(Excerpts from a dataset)
= Beginning of Section =

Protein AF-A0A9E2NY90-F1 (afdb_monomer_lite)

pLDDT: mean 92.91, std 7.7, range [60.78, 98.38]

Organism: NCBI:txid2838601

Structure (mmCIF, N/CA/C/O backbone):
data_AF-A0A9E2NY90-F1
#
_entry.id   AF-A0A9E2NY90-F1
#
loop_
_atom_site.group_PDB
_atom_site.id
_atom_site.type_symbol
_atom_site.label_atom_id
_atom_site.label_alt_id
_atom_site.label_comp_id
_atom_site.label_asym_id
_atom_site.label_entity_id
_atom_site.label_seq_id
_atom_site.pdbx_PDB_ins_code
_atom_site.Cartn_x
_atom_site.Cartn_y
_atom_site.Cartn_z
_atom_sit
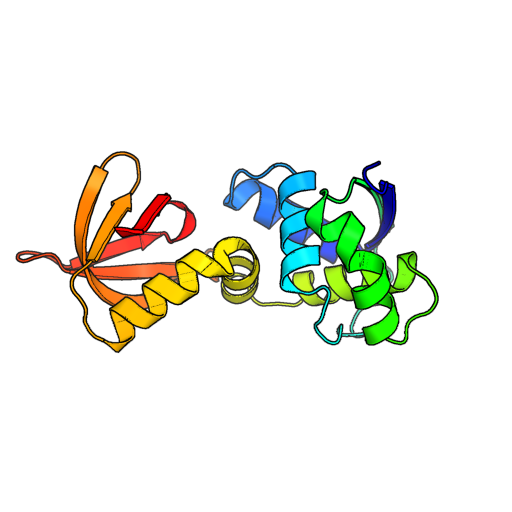e.occupancy
_atom_site.B_iso_or_equiv
_atom_site.auth_seq_id
_atom_site.auth_comp_id
_atom_site.auth_asym_id
_atom_site.auth_atom_id
_atom_site.pdbx_PDB_model_num
ATOM 1 N N . MET A 1 1 ? 13.528 19.279 -11.307 1.00 76.75 1 MET A N 1
ATOM 2 C CA . MET A 1 1 ? 12.716 18.699 -12.402 1.00 76.75 1 MET A CA 1
ATOM 3 C C . MET A 1 1 ? 12.310 17.290 -12.000 1.00 76.75 1 MET A C 1
ATOM 5 O O . MET A 1 1 ? 13.155 16.595 -11.453 1.00 76.75 1 MET A O 1
ATOM 9 N N . ARG A 1 2 ? 11.050 16.883 -12.206 1.00 86.75 2 ARG A N 1
ATOM 10 C CA . ARG A 1 2 ? 10.615 15.500 -11.936 1.00 86.75 2 ARG A CA 1
ATOM 11 C C . ARG A 1 2 ? 11.168 14.562 -13.006 1.00 86.75 2 ARG A C 1
ATOM 13 O O . ARG A 1 2 ? 11.152 14.910 -14.186 1.00 86.75 2 ARG A O 1
ATOM 20 N N . ARG A 1 3 ? 11.678 13.400 -12.598 1.00 91.44 3 ARG A N 1
ATOM 21 C CA . ARG A 1 3 ? 12.264 12.413 -13.514 1.00 91.44 3 ARG A CA 1
ATOM 22 C C . ARG A 1 3 ? 11.160 11.633 -14.222 1.00 91.44 3 ARG A C 1
ATOM 24 O O . ARG A 1 3 ? 10.313 11.044 -13.560 1.00 91.44 3 ARG A O 1
ATOM 31 N N . LYS A 1 4 ? 11.183 11.595 -15.554 1.00 94.56 4 LYS A N 1
ATOM 32 C CA . LYS A 1 4 ? 10.267 10.781 -16.365 1.00 94.56 4 LYS A CA 1
ATOM 33 C C . LYS A 1 4 ? 10.921 9.440 -16.676 1.00 94.56 4 LYS A C 1
ATOM 35 O O . LYS A 1 4 ? 12.069 9.415 -17.108 1.00 94.56 4 LYS A O 1
ATOM 40 N N . VAL A 1 5 ? 10.195 8.348 -16.469 1.00 93.19 5 VAL A N 1
ATOM 41 C CA . VAL A 1 5 ? 10.680 6.983 -16.701 1.00 93.19 5 VAL A CA 1
ATOM 42 C C . VAL A 1 5 ? 9.746 6.239 -17.650 1.00 93.19 5 VAL A C 1
ATOM 44 O O . VAL A 1 5 ? 8.545 6.520 -17.715 1.00 93.19 5 VAL A O 1
ATOM 47 N N . ARG A 1 6 ? 10.306 5.294 -18.405 1.00 92.62 6 ARG A N 1
ATOM 48 C CA . ARG A 1 6 ? 9.575 4.383 -19.288 1.00 92.62 6 ARG A CA 1
ATOM 49 C C . ARG A 1 6 ? 9.956 2.959 -18.923 1.00 92.62 6 ARG A C 1
ATOM 51 O O . ARG A 1 6 ? 11.139 2.653 -18.845 1.00 92.62 6 ARG A O 1
ATOM 58 N N . VAL A 1 7 ? 8.960 2.103 -18.736 1.00 90.75 7 VAL A N 1
ATOM 59 C CA . VAL A 1 7 ? 9.173 0.701 -18.364 1.00 90.75 7 VAL A CA 1
ATOM 60 C C . VAL A 1 7 ? 8.197 -0.169 -19.134 1.00 90.75 7 VAL A C 1
ATOM 62 O O . VAL A 1 7 ? 7.053 0.228 -19.352 1.00 90.75 7 VAL A O 1
ATOM 65 N N . THR A 1 8 ? 8.647 -1.341 -19.565 1.00 90.38 8 THR A N 1
ATOM 66 C CA . THR A 1 8 ? 7.821 -2.312 -20.283 1.00 90.38 8 THR A CA 1
ATOM 67 C C . THR A 1 8 ? 7.506 -3.490 -19.375 1.00 90.38 8 THR A C 1
ATOM 69 O O . THR A 1 8 ? 8.416 -4.135 -18.856 1.00 90.38 8 THR A O 1
ATOM 72 N N . PHE A 1 9 ? 6.216 -3.773 -19.203 1.00 88.19 9 PHE A N 1
ATOM 73 C CA . PHE A 1 9 ? 5.721 -4.774 -18.264 1.00 88.19 9 PHE A CA 
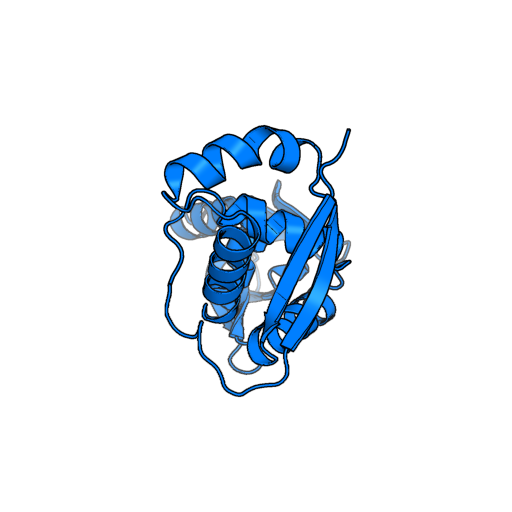1
ATOM 74 C C . PHE A 1 9 ? 5.035 -5.941 -18.977 1.00 88.19 9 PHE A C 1
ATOM 76 O O . PHE A 1 9 ? 4.340 -5.704 -19.970 1.00 88.19 9 PHE A O 1
ATOM 83 N N . PRO A 1 10 ? 5.167 -7.177 -18.463 1.00 89.38 10 PRO A N 1
ATOM 84 C CA . PRO A 1 10 ? 4.338 -8.297 -18.901 1.00 89.38 10 PRO A CA 1
ATOM 85 C C . PRO A 1 10 ? 2.877 -8.110 -18.468 1.00 89.38 10 PRO A C 1
ATOM 87 O O . PRO A 1 10 ? 2.584 -7.314 -17.569 1.00 89.38 10 PRO A O 1
ATOM 90 N N . LYS A 1 11 ? 1.959 -8.844 -19.103 1.00 89.50 11 LYS A N 1
ATOM 91 C CA . LYS A 1 11 ? 0.511 -8.752 -18.868 1.00 89.50 11 LYS A CA 1
ATOM 92 C C . LYS A 1 11 ? 0.119 -8.927 -17.396 1.00 89.50 11 LYS A C 1
ATOM 94 O O . LYS A 1 11 ? -0.604 -8.080 -16.881 1.00 89.50 11 LYS A O 1
ATOM 99 N N . LEU A 1 12 ? 0.686 -9.916 -16.698 1.00 89.25 12 LEU A N 1
ATOM 100 C CA . LEU A 1 12 ? 0.449 -10.149 -15.264 1.00 89.25 12 LEU A CA 1
ATOM 101 C C . LEU A 1 12 ? 0.634 -8.880 -14.415 1.00 89.25 12 LEU A C 1
ATOM 103 O O . LEU A 1 12 ? -0.212 -8.528 -13.597 1.00 89.25 12 LEU A O 1
ATOM 107 N N . VAL A 1 13 ? 1.744 -8.165 -14.621 1.00 93.19 13 VAL A N 1
ATOM 108 C CA . VAL A 1 13 ? 2.041 -6.938 -13.868 1.00 93.19 13 VAL A CA 1
ATOM 109 C C . VAL A 1 13 ? 1.007 -5.860 -14.182 1.00 93.19 13 VAL A C 1
ATOM 111 O O . VAL A 1 13 ? 0.570 -5.147 -13.284 1.00 93.19 13 VAL A O 1
ATOM 114 N N . GLN A 1 14 ? 0.586 -5.744 -15.441 1.00 92.88 14 GLN A N 1
ATOM 115 C CA . GLN A 1 14 ? -0.426 -4.768 -15.843 1.00 92.88 14 GLN A CA 1
ATOM 116 C C . GLN A 1 14 ? -1.784 -5.053 -15.196 1.00 92.88 14 GLN A C 1
ATOM 118 O O . GLN A 1 14 ? -2.426 -4.119 -14.722 1.00 92.88 14 GLN A O 1
ATOM 123 N N . GLU A 1 15 ? -2.197 -6.320 -15.148 1.00 94.56 15 GLU A N 1
ATOM 124 C CA . GLU A 1 15 ? -3.449 -6.747 -14.518 1.00 94.56 15 GLU A CA 1
ATOM 125 C C . GLU A 1 15 ? -3.438 -6.452 -13.021 1.00 94.56 15 GLU A C 1
ATOM 127 O O . GLU A 1 15 ? -4.353 -5.796 -12.532 1.00 94.56 15 GLU A O 1
ATOM 132 N N . VAL A 1 16 ? -2.362 -6.813 -12.312 1.00 96.50 16 VAL A N 1
ATOM 133 C CA . VAL A 1 16 ? -2.232 -6.509 -10.879 1.00 96.50 16 VAL A CA 1
ATOM 134 C C . VAL A 1 16 ? -2.265 -5.002 -10.624 1.00 96.50 16 VAL A C 1
ATOM 136 O O . VAL A 1 16 ? -2.994 -4.535 -9.753 1.00 96.50 16 VAL A O 1
ATOM 139 N N . LEU A 1 17 ? -1.526 -4.210 -11.408 1.00 96.81 17 LEU A N 1
ATOM 140 C CA . LEU A 1 17 ? -1.556 -2.753 -11.279 1.00 96.81 17 LEU A CA 1
ATOM 141 C C . LEU A 1 17 ? -2.953 -2.186 -11.552 1.00 96.81 17 LEU A C 1
ATOM 143 O O . LEU A 1 17 ? -3.355 -1.231 -10.893 1.00 96.81 17 LEU A O 1
ATOM 147 N N . GLN A 1 18 ? -3.695 -2.744 -12.508 1.00 96.69 18 GLN A N 1
ATOM 148 C CA . GLN A 1 18 ? -5.060 -2.314 -12.797 1.00 96.69 18 GLN A CA 1
ATOM 149 C C . GLN A 1 18 ? -6.017 -2.675 -11.655 1.00 96.69 18 GLN A C 1
ATOM 151 O O . GLN A 1 18 ? -6.745 -1.797 -11.193 1.00 96.69 18 GLN A O 1
ATOM 156 N N . THR A 1 19 ? -5.959 -3.908 -11.147 1.00 97.75 19 THR A N 1
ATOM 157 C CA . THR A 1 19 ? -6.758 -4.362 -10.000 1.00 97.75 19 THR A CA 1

= End of Section =

What the exercise asks >>
Look above for the line holding "ATOM 21 C CA" and the line holding "ATOM 51 O O". Retype both, and every line between them, word for word and nothing else.

Exercise result >>
ATOM 21 C CA . ARG A 1 3 ? 12.264 12.413 -13.514 1.00 91.44 3 ARG A CA 1
ATOM 22 C C . ARG A 1 3 ? 11.160 11.633 -14.222 1.00 91.44 3 ARG A C 1
ATOM 24 O O . ARG A 1 3 ? 10.313 11.044 -13.560 1.00 91.44 3 ARG A O 1
ATOM 31 N N . LYS A 1 4 ? 11.183 11.595 -15.554 1.00 94.56 4 LYS A N 1
ATOM 32 C CA . LYS A 1 4 ? 10.267 10.781 -16.365 1.00 94.56 4 LYS A CA 1
ATOM 33 C C . LYS A 1 4 ? 10.921 9.440 -16.676 1.00 94.56 4 LYS A C 1
ATOM 35 O O . LYS A 1 4 ? 12.069 9.415 -17.108 1.00 94.56 4 LYS A O 1
ATOM 40 N N . VAL A 1 5 ? 10.195 8.348 -16.469 1.00 93.19 5 VAL A N 1
ATOM 41 C CA . VAL A 1 5 ? 10.680 6.983 -16.701 1.00 93.19 5 VAL A CA 1
ATOM 42 C C . VAL A 1 5 ? 9.746 6.239 -17.650 1.00 93.19 5 VAL A C 1
ATOM 44 O O . VAL A 1 5 ? 8.545 6.520 -17.715 1.00 93.19 5 VAL A O 1
ATOM 47 N N . ARG A 1 6 ? 10.306 5.294 -18.405 1.00 92.62 6 ARG A N 1
ATOM 48 C CA . ARG A 1 6 ? 9.575 4.383 -19.288 1.00 92.62 6 ARG A CA 1
ATOM 49 C C . ARG A 1 6 ? 9.956 2.959 -18.923 1.00 92.62 6 ARG A C 1
ATOM 51 O O . ARG A 1 6 ? 11.139 2.653 -18.845 1.00 92.62 6 ARG A O 1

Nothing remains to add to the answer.